# SCAR being issued to Regiment



## Centermass (May 12, 2009)

About 600 members of the 75th Ranger Regiment will soon take the Special Operations Combat Assault Rifle into battle.

The 600 SCARs are the first of 1,800 that U.S. Special Operations Command began fielding in early April, SOCom spokeswoman Air Force Maj. Denise Boyd told Army Times.

SOCom chose the SCAR system — which consists of the 5.56mm MK16 and the 7.62mm MK17 — to replace weapons including the 5.56mm M4A1 carbine, made by Colt Defense LLC.

http://www.armytimes.com/news/2009/05/army_scar_051109w/


----------



## Ravage (May 12, 2009)

I've read they are not quite happy with it but FN is pushing it even so...


----------



## dknob (May 12, 2009)

Whhhaat?? Damn, I did not expect that. 

I figured the next move would be to get em HK416s... Thats all we talked about before I left in 2007.


----------



## RAGE275 (May 12, 2009)

Figures. Now that I'm home. It's been big talk around work about that and a few other things. Marpat uniforms, Merrells being allowed again, all sorts of cool stuff. Who knows if it'll actually happen though.


----------



## 1/75thBatboy (May 13, 2009)

So the SCARS are in then?! I seen all the weapons that would be coming in after I left but for some reason I thought I heard them saying they'd go with the H&Ks.  Its about time we get a 7.62 rifle also.   As for the Merrells, those were the best "cool guy" boots they ever let us wear and I still hike with the same pair.  Comfortable too alongside the Matahorns.  Ha, I remember Gen.

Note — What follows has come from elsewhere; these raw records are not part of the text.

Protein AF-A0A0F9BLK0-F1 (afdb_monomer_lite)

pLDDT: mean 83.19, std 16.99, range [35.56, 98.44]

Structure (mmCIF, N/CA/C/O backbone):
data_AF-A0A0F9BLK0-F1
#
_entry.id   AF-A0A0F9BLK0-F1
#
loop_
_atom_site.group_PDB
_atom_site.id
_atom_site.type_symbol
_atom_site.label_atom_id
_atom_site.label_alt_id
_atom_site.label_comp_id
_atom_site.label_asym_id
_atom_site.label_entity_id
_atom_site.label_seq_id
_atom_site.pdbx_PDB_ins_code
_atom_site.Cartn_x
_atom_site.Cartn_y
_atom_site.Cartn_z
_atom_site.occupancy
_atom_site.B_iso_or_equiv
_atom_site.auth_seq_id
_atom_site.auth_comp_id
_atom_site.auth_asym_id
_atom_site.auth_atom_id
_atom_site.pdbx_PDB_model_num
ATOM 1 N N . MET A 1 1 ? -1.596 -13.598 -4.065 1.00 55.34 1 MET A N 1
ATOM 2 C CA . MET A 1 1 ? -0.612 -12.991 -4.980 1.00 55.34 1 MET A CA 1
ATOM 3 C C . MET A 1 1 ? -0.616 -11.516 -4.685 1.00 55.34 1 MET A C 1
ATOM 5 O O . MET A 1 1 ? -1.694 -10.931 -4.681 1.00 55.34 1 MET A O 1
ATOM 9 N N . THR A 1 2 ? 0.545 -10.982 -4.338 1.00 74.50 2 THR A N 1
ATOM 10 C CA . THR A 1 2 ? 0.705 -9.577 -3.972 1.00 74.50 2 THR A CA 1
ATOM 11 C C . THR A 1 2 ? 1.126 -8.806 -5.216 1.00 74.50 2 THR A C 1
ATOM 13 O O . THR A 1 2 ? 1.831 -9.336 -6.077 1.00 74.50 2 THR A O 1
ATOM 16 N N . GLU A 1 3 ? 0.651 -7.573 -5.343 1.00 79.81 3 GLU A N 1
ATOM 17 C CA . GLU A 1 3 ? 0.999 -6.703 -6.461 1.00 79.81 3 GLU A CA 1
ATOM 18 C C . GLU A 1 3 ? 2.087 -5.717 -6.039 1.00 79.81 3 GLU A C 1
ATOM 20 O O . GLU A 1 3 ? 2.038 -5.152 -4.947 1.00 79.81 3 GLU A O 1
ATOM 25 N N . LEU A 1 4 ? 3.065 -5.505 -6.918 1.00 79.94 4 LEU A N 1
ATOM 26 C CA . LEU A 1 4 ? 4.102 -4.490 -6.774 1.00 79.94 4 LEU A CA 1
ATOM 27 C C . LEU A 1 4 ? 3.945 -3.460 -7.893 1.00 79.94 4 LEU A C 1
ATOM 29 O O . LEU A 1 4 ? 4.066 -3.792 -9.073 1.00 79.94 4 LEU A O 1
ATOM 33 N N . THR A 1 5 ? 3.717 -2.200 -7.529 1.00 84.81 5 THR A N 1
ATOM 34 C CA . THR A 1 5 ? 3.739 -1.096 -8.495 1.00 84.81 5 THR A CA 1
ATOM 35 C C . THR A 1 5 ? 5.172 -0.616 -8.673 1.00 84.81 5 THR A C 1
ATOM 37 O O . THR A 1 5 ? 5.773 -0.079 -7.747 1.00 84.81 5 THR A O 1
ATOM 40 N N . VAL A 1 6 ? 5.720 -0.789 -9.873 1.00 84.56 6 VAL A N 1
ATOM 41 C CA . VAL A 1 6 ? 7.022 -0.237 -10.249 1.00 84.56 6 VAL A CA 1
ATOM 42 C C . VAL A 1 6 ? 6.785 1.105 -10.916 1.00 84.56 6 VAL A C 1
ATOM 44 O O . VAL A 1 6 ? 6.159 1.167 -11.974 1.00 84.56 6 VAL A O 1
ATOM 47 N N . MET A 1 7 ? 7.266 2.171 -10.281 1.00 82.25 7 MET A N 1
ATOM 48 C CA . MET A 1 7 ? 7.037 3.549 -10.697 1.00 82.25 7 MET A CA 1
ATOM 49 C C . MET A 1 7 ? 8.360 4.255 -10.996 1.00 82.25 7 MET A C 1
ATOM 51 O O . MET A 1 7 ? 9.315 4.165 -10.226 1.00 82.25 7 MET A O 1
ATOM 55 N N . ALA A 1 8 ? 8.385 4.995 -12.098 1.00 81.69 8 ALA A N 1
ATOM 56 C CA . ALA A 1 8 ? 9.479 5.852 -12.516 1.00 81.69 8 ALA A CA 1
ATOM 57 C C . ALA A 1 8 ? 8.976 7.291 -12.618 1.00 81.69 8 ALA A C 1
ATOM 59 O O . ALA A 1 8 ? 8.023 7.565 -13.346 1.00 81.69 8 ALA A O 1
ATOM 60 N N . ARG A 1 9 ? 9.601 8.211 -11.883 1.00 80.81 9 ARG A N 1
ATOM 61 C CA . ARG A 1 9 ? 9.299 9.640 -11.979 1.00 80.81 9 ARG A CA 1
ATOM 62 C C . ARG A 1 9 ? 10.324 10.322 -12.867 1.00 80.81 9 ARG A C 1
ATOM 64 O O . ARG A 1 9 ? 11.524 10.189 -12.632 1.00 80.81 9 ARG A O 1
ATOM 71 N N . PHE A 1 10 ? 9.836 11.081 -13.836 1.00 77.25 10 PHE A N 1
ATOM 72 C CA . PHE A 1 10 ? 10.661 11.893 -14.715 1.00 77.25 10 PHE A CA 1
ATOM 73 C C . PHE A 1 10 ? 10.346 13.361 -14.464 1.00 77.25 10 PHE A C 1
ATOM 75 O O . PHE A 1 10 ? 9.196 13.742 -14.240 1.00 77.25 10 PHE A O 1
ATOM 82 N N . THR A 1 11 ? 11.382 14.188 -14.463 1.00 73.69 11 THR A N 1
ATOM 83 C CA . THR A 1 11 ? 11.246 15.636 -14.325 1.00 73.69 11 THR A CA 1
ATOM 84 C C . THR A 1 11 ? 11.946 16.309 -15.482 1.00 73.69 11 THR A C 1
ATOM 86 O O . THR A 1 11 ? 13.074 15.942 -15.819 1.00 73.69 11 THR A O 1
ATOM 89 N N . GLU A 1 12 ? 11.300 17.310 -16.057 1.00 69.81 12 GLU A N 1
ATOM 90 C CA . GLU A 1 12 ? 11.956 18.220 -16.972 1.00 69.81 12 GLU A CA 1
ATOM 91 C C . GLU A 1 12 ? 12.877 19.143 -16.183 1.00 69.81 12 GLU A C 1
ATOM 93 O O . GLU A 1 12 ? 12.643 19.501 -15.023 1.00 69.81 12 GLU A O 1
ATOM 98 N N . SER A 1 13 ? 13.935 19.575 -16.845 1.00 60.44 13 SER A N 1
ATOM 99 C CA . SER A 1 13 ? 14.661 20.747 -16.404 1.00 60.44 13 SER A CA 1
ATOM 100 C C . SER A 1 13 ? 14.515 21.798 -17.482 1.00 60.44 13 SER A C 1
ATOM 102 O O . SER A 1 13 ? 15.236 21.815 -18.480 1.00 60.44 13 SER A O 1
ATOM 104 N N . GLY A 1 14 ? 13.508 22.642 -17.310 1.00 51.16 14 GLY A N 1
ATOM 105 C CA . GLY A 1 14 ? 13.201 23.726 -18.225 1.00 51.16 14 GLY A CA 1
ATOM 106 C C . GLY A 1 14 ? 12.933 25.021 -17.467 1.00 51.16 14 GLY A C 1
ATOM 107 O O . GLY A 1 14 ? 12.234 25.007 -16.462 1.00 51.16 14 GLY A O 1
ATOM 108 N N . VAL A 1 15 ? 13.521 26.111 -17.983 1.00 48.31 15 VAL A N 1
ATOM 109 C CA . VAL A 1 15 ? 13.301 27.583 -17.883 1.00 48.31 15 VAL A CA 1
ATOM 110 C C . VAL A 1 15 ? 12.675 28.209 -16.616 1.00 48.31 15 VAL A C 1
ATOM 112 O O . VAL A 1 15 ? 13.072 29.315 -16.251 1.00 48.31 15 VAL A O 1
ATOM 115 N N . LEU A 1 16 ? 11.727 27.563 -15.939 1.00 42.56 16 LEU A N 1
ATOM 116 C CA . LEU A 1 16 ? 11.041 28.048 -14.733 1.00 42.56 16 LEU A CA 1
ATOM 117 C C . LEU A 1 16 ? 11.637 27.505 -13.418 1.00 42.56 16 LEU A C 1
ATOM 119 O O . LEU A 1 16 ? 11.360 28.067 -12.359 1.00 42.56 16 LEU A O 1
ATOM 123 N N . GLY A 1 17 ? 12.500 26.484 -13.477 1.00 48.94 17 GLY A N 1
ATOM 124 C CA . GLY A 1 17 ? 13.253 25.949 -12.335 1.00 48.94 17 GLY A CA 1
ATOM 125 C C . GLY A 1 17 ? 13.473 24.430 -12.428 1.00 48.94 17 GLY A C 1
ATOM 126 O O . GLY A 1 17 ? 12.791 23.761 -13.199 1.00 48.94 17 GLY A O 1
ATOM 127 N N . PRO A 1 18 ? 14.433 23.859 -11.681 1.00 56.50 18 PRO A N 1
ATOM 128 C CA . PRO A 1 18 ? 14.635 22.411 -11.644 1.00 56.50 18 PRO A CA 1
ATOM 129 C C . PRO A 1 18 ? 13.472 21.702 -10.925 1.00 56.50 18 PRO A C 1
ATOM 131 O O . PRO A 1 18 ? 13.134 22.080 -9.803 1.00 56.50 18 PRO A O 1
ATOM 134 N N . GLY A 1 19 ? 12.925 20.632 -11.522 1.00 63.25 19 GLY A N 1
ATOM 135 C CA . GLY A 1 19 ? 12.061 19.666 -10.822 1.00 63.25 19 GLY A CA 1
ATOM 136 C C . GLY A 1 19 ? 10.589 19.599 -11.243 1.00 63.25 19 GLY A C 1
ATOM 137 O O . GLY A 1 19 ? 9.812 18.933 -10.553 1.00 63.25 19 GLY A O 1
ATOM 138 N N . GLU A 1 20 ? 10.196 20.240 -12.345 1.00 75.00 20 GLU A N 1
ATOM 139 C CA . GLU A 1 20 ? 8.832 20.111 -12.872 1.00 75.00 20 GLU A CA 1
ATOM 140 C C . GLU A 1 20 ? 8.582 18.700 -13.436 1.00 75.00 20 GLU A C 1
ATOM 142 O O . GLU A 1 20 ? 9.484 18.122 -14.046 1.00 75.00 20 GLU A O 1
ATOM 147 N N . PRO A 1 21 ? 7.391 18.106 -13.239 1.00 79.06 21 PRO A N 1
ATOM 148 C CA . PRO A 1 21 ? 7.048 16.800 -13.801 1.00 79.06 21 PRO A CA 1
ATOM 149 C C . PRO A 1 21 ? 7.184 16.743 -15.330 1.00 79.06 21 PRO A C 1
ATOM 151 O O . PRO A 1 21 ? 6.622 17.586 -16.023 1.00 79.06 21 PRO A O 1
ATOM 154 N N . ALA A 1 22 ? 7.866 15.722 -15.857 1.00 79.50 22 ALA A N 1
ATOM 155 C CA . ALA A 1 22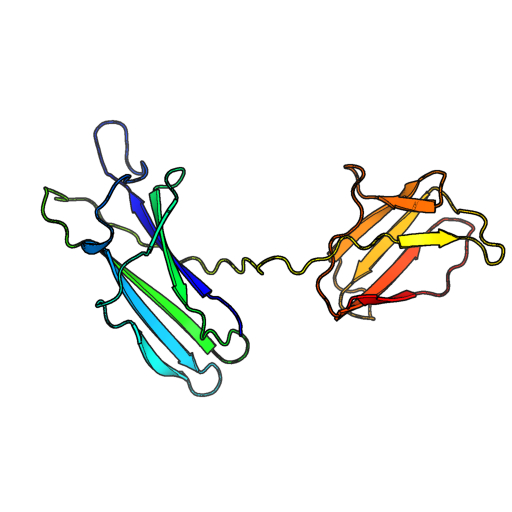 ? 7.888 15.439 -17.292 1.00 79.50 22 ALA A CA 1
ATOM 156 C C . ALA A 1 22 ? 6.630 14.651 -17.673 1.00 79.50 22 ALA A C 1
ATOM 158 O O . ALA A 1 22 ? 6.463 13.494 -17.266 1.00 79.50 22 ALA A O 1
ATOM 159 N N . LEU A 1 23 ? 5.733 15.287 -18.422 1.00 84.44 23 LEU A N 1
ATOM 160 C CA . LEU A 1 23 ? 4.416 14.741 -18.756 1.00 84.44 23 LEU A CA 1
ATOM 161 C C . LEU A 1 23 ? 4.342 14.308 -20.220 1.00 84.44 23 LEU A C 1
ATOM 163 O O . LEU A 1 23 ? 5.004 14.886 -21.079 1.00 84.44 23 LEU A O 1
ATOM 167 N N . GLY A 1 24 ? 3.494 13.325 -20.514 1.00 85.94 24 GLY A N 1
ATOM 168 C CA . GLY A 1 24 ? 3.225 12.884 -21.883 1.00 85.94 24 GLY A CA 1
ATOM 169 C C . GLY A 1 24 ? 4.400 12.200 -22.590 1.00 85.94 24 GLY A C 1
ATOM 170 O O . GLY A 1 24 ? 4.422 12.168 -23.821 1.00 85.94 24 GLY A O 1
ATOM 171 N N . LEU A 1 25 ? 5.362 11.647 -21.845 1.00 85.25 25 LEU A N 1
ATOM 172 C CA . LEU A 1 25 ? 6.420 10.814 -22.414 1.00 85.25 25 LEU A CA 1
ATOM 173 C C . LEU A 1 25 ? 5.806 9.561 -23.050 1.00 85.25 25 LEU A C 1
ATOM 175 O O . LEU A 1 25 ? 4.871 8.957 -22.513 1.00 85.25 25 LEU A O 1
ATOM 179 N N . ALA A 1 26 ? 6.347 9.138 -24.192 1.00 90.31 26 ALA A N 1
ATOM 180 C CA . ALA A 1 26 ? 5.906 7.903 -24.817 1.00 90.31 26 ALA A CA 1
ATOM 181 C C . ALA A 1 26 ? 6.259 6.714 -23.912 1.00 90.31 26 ALA A C 1
ATOM 183 O O . ALA A 1 26 ? 7.418 6.500 -23.570 1.00 90.31 26 ALA A O 1
ATOM 184 N N . LEU A 1 27 ? 5.257 5.909 -23.541 1.00 92.06 27 LEU A N 1
ATOM 185 C CA . LEU A 1 27 ? 5.475 4.769 -22.644 1.00 92.06 27 LEU A CA 1
ATOM 186 C C . LEU A 1 27 ? 6.506 3.786 -23.214 1.00 92.06 27 LEU A C 1
ATOM 188 O O . LEU A 1 27 ? 7.323 3.264 -22.468 1.00 92.06 27 LEU A O 1
ATOM 192 N N . ALA A 1 28 ? 6.486 3.573 -24.534 1.00 92.44 28 ALA A N 1
ATOM 193 C CA . ALA A 1 28 ? 7.409 2.684 -25.243 1.00 92.44 28 ALA A CA 1
ATOM 194 C C . ALA A 1 28 ? 8.874 3.150 -25.211 1.00 92.44 28 ALA A C 1
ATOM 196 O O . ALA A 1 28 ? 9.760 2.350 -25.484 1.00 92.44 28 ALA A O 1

Freakley in OEF '05 sending one of his e6 goons to my table in the chow hall asking us who the hell let us wear those boots lol.


----------



## casperxb12r (May 16, 2009)

Dude, why are people wrapped around the axle about fucking boots, that honestly don't even last? This post was suppose to be about the future of our next gladius and blokes are bickering about shitty boots, lol. I am not trying to be an ass but come on guys, who cares how it is spelt or if they were or were not being allowed to be worn. The fact is any unit worth a shit doesn't put an a priority on what you were so much as what you do. You know what I mean? Let's face it, over here, right now, shit is fucked up and we are sitting on our thumbs just begging to get out the wire because some one wants to get his fucking "star". I didn't join the community and go through( and it was extensive) hell to be in two different sof units just to have somebody who is out to get his and fuck winning the war. Things like the new scar will give us the nessisary advantage that we can not exspect with the current M4A1. Don't get me wrong I love my M4, good ergonomics, user friendly, and versitile but damn if you don't have problems with the 77grain rounds, constanly fouling up under extreem useage, and our new optices have to compete with the FUCKING front sight appature. Man I hate that thing. So in conclusion my brothers, lets not forget the we are trying to move forward smartly dispite what Obama, Palosie, and all those other socialists want. We have to maintain our vigilance and our focus on what is most important, our freedome and the man standing left and right of you. Strength and honor.


----------



## Rabid Badger (May 17, 2009)

Back to SCAR....:uhh:;)


----------



## lockNload (May 17, 2009)

Well shit there goes the links to the Merrels I was going to return to :doh:   The topic shifted from the original content intended but there was some good info in there :uhh:


----------



## koz (May 17, 2009)

Here- 

https://shadowspear.com/vb/showthread.php?p=281213#post281213


----------



## lockNload (May 18, 2009)

Thanks


----------



## 08steeda (May 18, 2009)

Anyone used a SCAR yet? How do you like them?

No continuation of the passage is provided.